Humanistic psychologists try to see people’s lives as those people would see
them. They tend to have an optimistic perspective on human nature. They focus on the
ability of human beings to think consciously and rationally, to control their
biological urges, and to achieve their full potential. In the humanistic view,
people are responsible for their lives and actions and have the freedom and will to
change their attitudes and behavior.
Two psychologists, Abraham Maslow and Carl Rogers, became well known for their
humanistic theories.
Abraham Maslow’s Theory
The highest rung on Abraham Maslow’s ladder of human
motives is the need for self-actualization. Maslow said that
human beings strive for self-actualization, or realization of their full
potential, once they have satisfied their more basic needs. Maslow’s
hierarchy of needs theory is described on page 247.

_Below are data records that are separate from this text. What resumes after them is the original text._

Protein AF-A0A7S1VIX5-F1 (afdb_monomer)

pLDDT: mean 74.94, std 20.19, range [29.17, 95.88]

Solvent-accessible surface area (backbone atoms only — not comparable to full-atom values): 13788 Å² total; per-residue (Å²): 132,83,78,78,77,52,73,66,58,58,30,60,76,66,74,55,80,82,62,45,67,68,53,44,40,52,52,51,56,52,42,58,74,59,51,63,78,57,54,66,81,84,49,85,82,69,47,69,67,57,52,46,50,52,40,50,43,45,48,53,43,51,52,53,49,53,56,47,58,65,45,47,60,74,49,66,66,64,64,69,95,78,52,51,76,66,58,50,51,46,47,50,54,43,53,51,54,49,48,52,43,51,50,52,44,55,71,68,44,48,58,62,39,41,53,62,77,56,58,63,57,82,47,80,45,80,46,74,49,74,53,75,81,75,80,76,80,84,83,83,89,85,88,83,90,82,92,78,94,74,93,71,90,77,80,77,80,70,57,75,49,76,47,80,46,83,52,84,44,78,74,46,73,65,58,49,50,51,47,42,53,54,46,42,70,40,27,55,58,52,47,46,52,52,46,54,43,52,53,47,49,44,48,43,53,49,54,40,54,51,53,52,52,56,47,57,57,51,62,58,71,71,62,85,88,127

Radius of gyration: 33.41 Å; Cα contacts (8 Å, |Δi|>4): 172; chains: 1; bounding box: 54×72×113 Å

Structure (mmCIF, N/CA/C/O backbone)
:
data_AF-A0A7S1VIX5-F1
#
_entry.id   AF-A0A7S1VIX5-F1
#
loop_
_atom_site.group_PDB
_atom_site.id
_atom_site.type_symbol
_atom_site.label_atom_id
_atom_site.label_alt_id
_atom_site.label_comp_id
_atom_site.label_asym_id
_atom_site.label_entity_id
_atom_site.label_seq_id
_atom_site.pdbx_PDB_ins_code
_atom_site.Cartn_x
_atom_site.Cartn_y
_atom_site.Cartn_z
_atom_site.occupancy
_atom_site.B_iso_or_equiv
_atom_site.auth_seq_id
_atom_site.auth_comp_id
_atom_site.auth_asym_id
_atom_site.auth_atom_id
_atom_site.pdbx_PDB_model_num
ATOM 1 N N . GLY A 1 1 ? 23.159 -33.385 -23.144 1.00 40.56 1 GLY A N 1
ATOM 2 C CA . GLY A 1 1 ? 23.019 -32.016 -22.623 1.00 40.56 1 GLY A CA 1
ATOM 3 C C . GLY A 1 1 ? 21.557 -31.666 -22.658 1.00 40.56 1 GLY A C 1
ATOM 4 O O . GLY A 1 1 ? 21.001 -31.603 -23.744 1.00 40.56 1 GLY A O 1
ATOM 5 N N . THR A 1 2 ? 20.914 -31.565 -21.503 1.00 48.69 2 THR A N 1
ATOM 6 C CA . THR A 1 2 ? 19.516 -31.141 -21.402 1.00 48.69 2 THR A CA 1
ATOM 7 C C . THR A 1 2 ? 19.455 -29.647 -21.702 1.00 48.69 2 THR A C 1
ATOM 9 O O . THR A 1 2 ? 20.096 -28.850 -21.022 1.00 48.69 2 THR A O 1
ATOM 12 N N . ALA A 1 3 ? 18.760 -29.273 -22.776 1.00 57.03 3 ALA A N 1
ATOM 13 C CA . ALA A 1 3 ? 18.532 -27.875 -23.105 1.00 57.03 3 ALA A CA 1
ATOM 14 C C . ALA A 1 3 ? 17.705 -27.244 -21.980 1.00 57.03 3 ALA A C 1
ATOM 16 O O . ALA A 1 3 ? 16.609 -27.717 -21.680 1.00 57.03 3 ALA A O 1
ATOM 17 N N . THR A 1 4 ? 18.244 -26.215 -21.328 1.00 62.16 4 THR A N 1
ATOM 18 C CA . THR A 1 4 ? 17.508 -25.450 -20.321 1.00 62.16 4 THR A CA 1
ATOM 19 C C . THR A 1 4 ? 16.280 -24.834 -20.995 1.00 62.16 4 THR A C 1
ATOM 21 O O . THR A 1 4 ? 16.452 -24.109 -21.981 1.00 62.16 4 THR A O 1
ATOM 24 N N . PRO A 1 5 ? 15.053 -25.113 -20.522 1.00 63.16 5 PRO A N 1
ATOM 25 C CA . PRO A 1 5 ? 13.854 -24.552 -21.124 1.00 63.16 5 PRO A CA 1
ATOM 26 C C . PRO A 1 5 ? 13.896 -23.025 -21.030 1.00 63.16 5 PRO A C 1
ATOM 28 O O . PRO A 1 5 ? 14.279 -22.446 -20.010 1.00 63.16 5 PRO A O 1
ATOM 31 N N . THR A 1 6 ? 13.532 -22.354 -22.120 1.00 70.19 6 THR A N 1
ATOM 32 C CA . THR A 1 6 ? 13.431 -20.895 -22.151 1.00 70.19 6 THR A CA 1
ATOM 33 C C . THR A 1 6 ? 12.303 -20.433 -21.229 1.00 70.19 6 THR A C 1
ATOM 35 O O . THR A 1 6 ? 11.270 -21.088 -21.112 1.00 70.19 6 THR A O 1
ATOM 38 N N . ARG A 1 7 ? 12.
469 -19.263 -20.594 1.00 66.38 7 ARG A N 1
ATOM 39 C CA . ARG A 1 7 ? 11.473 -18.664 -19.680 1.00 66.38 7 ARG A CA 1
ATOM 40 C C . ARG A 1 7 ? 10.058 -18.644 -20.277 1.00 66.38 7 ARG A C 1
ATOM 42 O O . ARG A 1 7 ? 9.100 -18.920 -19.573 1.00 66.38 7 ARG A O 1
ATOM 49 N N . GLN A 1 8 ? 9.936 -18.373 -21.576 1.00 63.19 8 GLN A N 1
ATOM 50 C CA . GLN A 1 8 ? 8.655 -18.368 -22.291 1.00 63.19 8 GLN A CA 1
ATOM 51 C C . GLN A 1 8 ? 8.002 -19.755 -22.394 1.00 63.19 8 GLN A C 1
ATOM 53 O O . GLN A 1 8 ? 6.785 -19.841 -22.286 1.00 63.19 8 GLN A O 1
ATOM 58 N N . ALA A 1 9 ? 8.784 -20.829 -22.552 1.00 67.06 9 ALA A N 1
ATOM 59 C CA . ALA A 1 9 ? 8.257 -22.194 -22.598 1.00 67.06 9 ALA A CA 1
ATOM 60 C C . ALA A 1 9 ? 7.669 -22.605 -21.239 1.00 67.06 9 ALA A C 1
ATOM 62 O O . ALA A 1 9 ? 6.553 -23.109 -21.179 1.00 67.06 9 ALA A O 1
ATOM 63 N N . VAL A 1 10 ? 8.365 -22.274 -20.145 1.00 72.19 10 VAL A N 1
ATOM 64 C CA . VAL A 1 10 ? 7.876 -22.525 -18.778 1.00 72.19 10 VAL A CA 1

Maslow also provided his own account of the healthy human personality.
Psychodynamic theories tend to be based on clinical case studies and therefore
lack accounts of healthy personalities. To come up with his account, Maslow
studied exceptional historical figures, such as Abraham Lincoln and Eleanor
Roosevelt, as well as some of his own contemporaries whom he thought had
exceptionally good mental health.
Maslow described several characteristics that self-actualizing people
share:
Carl Rogers’s Person-Centered Theory
Carl Rogers, another humanistic psychologist, proposed a
theory called the person-centered theory. Like Freud, Rogers drew
on clinical case studies to come up with his theory. He also drew from the ideas
of Maslow and others. In Rogers’s view, the self-concept is the
most important feature of personality, and it includes all the thoughts,
feelings, and beliefs people have about themselves. Rogers believed that people
are aware of their self-concepts.
Congruence and Incongruence
Rogers said that people’s self-concepts often do not exactly
match reality. For example, a person may consider himself to be very
honest but often lies to his boss about why he is late to work. Rogers
used the term incongruence to refer to the discrepancy
between the self-concept and reality. Congruence, on the
other hand, is a fairly accurate match between the self-concept and
reality.
According to Rogers, parents promote incongruence if they give their
children conditional love. If a parent accepts a child only when the child
behaves a particular way, the child is likely to block out experiences that
are considered unacceptable. On the other hand, if the parent shows
unconditional love, the child can develop congruence. Adults whose parents
provided conditional love would continue in adulthood to distort their
experiences in order to feel accepted.
Results of Incongruence
Rogers thought that people experience anxiety when their self-concepts
are threatened. To protect themselves from anxiety, people distort their
experiences so that they can hold on to their self-concept. People who have
a high degree of incongruence are likely to feel very anxious because
reality continually threatens their self-concepts.
Criticisms of Humanistic Theories
Humanistic theories have had a significant influence on psychology as well
as pop culture. Many psychologists now accept the idea that when it comes to
personality, people’s subjective experiences have more weight than objective
reality. Humanistic psychologists’ focus on healthy people, rather than troubled
people, has also been a particularly useful contribution.